Der Eindruck vom Treiber ist eher durchwachsen. Einerseits wurde die Oberfläche sehr übersichtlich gestaltet, aber auf der anderen Seite wirkt der Treiber teilweise etwas unausgereift und undurchdacht, vor allen Dingen bei den Einstellungen zum Tasten zuweisen.

Zurück zum Inhaltsverzeichnis​
*Praxischeck*

Die angerauten Seiten des offenen Chassis verleihen der Vengeance M65 eine enorme Griffigkeit. Ein Anheben und Umsetzen wird damit zum Kinderspiel, ohne dabei Gefahr zu laufen, dass die Maus aus der Hand gleitet. Aufgrund der besonderen Form ist der Nager für die Fingertip Grip Technik prädestiniert. Beim Auflegen der kompletten Hand kann sich das abrupte Abschließen des Mausrückens unter Umständen unbequem an der Handinnefläche bemerkbar machen. Die fünf Gleitfüße erledigen ihre Aufgabe sehr gut und lassen die Maus sanft über das für den Test verwendete FUNC Surface 1030 XL gleiten.




			Dieser Inhalt steht nur eingeloggten Mitgliedern zur Verfügung.
        

 


			Dieser Inhalt steht nur eingeloggten Mitgliedern zur Verfügung.
        

​
Die drei Daumentasten sind optimal erreichbar, zumindest wenn man halbwegs große Hände hat. Für kleinere Hände ist die Sniper-Taste einen Tick zu weit vorne platziert. Der Druckpunkt der Tasten ist sehr knackig, was einem versehentlichen Betätigen entgegenwirkt. Das gummierte und robust wirkende Mausrad macht sich beim Scrollen mit einer leichten Rasterung bemerkbar. Das vorliegende Exemplar neigte beim Aufwärtsscrollen allerdings gelegentlich zu einem leisen Klackern. Der Druckpunkt der mittleren Taste ist äußerst präzise und knackig. Die beiden Buttons zum Durchschalten der DPI-Stufen geben hingegen ein etwas zu schwammiges Feedback. 

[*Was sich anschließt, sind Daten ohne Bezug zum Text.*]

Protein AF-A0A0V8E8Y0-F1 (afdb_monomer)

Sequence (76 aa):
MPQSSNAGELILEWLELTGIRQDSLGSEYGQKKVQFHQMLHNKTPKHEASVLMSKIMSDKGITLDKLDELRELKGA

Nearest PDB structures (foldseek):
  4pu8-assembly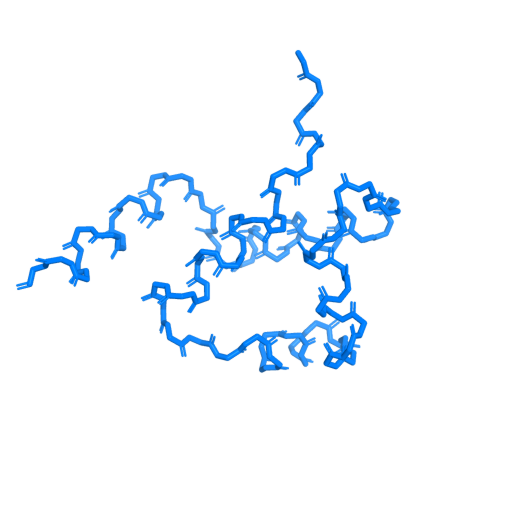1_A  TM=6.925E-01  e=1.433E+00  Shewanella oneidensis MR-1
  4pu7-assembly1_B  TM=6.909E-01  e=1.602E+00  Shewanella oneidensis MR-1
  4pu8-assembly1_B  TM=6.480E-01  e=1.147E+00  Shewanella oneidensis MR-1
  8pi9-assembly1_A  TM=6.395E-01  e=1.602E+00  Homo sapiens
  4pu4-assembly1_D  TM=6.623E-01  e=4.132E+00  Shewanella oneidensis MR-1

pLDDT: mean 88.9, std 13.65, range [36.88, 96.62]

Structure (mmCIF, N/CA/C/O backbone):
data_AF-A0A0V8E8Y0-F1
#
_entry.id   AF-A0A0V8E8Y0-F1
#
loop_
_atom_site.group_PDB
_atom_site.id
_atom_site.type_symbol
_atom_site.label_atom_id
_atom_site.label_alt_id
_atom_site.label_comp_id
_atom_site.label_asym_id
_atom_site.label_entity_id
_atom_site.label_seq_id
_atom_site.pdbx_PDB_ins_code
_atom_site.Cartn_x
_atom_site.Cartn_y
_atom_site.Cartn_z
_atom_site.occupancy
_atom_site.B_iso_or_equiv
_atom_site.auth_seq_id
_atom_site.auth_comp_id
_atom_site.auth_asym_id
_atom_site.auth_atom_id
_atom_site.pdbx_PDB_model_num
ATOM 1 N N . MET A 1 1 ? -8.282 12.177 -17.863 1.00 36.88 1 MET A N 1
ATOM 2 C CA . MET A 1 1 ? -6.955 12.311 -17.215 1.00 36.88 1 MET A CA 1
ATOM 3 C C . MET A 1 1 ? -6.383 10.912 -17.038 1.00 36.88 1 MET A C 1
ATOM 5 O O . MET A 1 1 ? -7.180 10.036 -16.718 1.00 36.88 1 MET A O 1
ATOM 9 N N . PRO A 1 2 ? -5.089 10.644 -17.284 1.00 39.53 2 PRO A N 1
ATOM 10 C CA . PRO A 1 2 ? -4.554 9.303 -17.084 1.00 39.53 2 PRO A CA 1
ATOM 11 C C . PRO A 1 2 ? -4.410 9.031 -15.578 1.00 39.53 2 PRO A C 1
ATOM 13 O O . PRO A 1 2 ? -3.824 9.829 -14.857 1.00 39.53 2 PRO A O 1
ATOM 16 N N . GLN A 1 3 ? -4.964 7.910 -15.112 1.00 43.22 3 GLN A N 1
ATOM 17 C CA . GLN A 1 3 ? -4.986 7.438 -13.714 1.00 43.22 3 GLN A CA 1
ATOM 18 C C . GLN A 1 3 ? -3.621 6.897 -13.223 1.00 43.22 3 GLN A C 1
ATOM 20 O O . GLN A 1 3 ? -3.547 6.086 -12.304 1.00 43.22 3 GLN A O 1
ATOM 25 N N . SER A 1 4 ? -2.521 7.329 -13.836 1.00 39.62 4 SER A N 1
ATOM 26 C CA . SER A 1 4 ? -1.156 7.135 -13.339 1.00 39.62 4 SER A CA 1
ATOM 27 C C . SER A 1 4 ? -0.860 8.307 -12.390 1.00 39.62 4 SER A C 1
ATOM 29 O O . SER A 1 4 ? -0.799 9.436 -12.863 1.00 39.62 4 SER A O 1
ATOM 31 N N . SER A 1 5 ? -0.742 8.190 -11.064 1.00 55.47 5 SER A N 1
ATOM 32 C CA . SER A 1 5 ? -0.025 7.164 -10.301 1.00 55.47 5 SER A CA 1
ATOM 33 C C . SER A 1 5 ? -0.482 7.128 -8.822 1.00 55.47 5 SER A C 1
ATOM 35 O O . SER A 1 5 ? 0.355 7.175 -7.927 1.00 55.47 5 SER A O 1
ATOM 37 N N . ASN A 1 6 ? -1.787 7.044 -8.528 1.00 79.31 6 ASN A N 1
ATOM 38 C CA . ASN A 1 6 ? -2.264 6.977 -7.128 1.00 79.31 6 ASN A CA 1
ATOM 39 C C . ASN A 1 6 ? -2.105 5.588 -6.484 1.00 79.31 6 ASN A C 1
ATOM 41 O O . ASN A 1 6 ? -2.321 5.439 -5.288 1.00 79.31 6 ASN A O 1
ATOM 45 N N . ALA A 1 7 ? -1.719 4.558 -7.244 1.00 89.69 7 ALA A N 1
ATOM 46 C CA . ALA A 1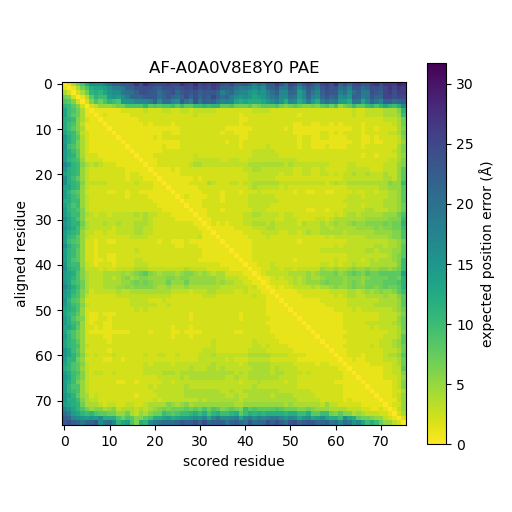 7 ? -1.609 3.192 -6.726 1.00 89.69 7 ALA A CA 1
ATOM 47 C C . ALA A 1 7 ? -0.648 3.084 -5.527 1.00 89.69 7 ALA A C 1
ATOM 49 O O . ALA A 1 7 ? -0.948 2.389 -4.561 1.00 89.69 7 ALA A O 1
ATOM 50 N N . GLY A 1 8 ? 0.475 3.809 -5.564 1.00 92.06 8 GLY A N 1
ATOM 51 C CA . GLY A 1 8 ? 1.422 3.853 -4.450 1.00 92.06 8 GLY A CA 1
ATOM 52 C C . GLY A 1 8 ? 0.802 4.433 -3.178 1.00 92.06 8 GLY A C 1
ATOM 53 O O . GLY A 1 8 ? 0.932 3.840 -2.112 1.00 92.06 8 GLY A O 1
ATOM 54 N N . GLU A 1 9 ? 0.060 5.534 -3.303 1.00 93.06 9 GLU A N 1
ATOM 55 C CA . GLU A 1 9 ? -0.636 6.188 -2.187 1.00 93.06 9 GLU A CA 1
ATOM 56 C C . GLU A 1 9 ? -1.726 5.287 -1.595 1.00 93.06 9 GLU A C 1
ATOM 58 O O . GLU A 1 9 ? -1.781 5.115 -0.381 1.00 93.06 9 GLU A O 1
ATOM 63 N N . LEU A 1 10 ? -2.524 4.632 -2.442 1.00 94.50 10 LEU A N 1
ATOM 64 C CA . LEU A 1 10 ? -3.580 3.715 -1.999 1.00 94.50 10 LEU A CA 1
ATOM 65 C C . LEU A 1 10 ? -3.013 2.484 -1.278 1.00 94.50 10 LEU A C 1
ATOM 67 O O . LEU A 1 10 ? -3.580 2.029 -0.288 1.00 94.50 10 LEU A O 1
ATOM 71 N N . ILE A 1 11 ? -1.879 1.949 -1.743 1.00 95.81 11 ILE A N 1
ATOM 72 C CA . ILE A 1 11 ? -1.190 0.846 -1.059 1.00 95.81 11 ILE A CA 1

Der verbaute Avago-Lasersensor erwies sich im niedrigen bis mittleren dpi Bereich als sehr präzise und reaktionsschnell. Ab einer Auflösung von 5000 dpi wurde die Zeigerbewegung jedoch zunehmend schwammiger umgesetzt. Die Anpassung der Lift off Distanz im Treiber funktioniert hervorragend. Während die Maus auf niedrigster Stufe bereits bei 0,8 mm den Kontakt zum Untergrund unterbricht, waren bei der höchsten Stufe 1,5 mm nötig um die Zeigerbewegung zu stoppen. 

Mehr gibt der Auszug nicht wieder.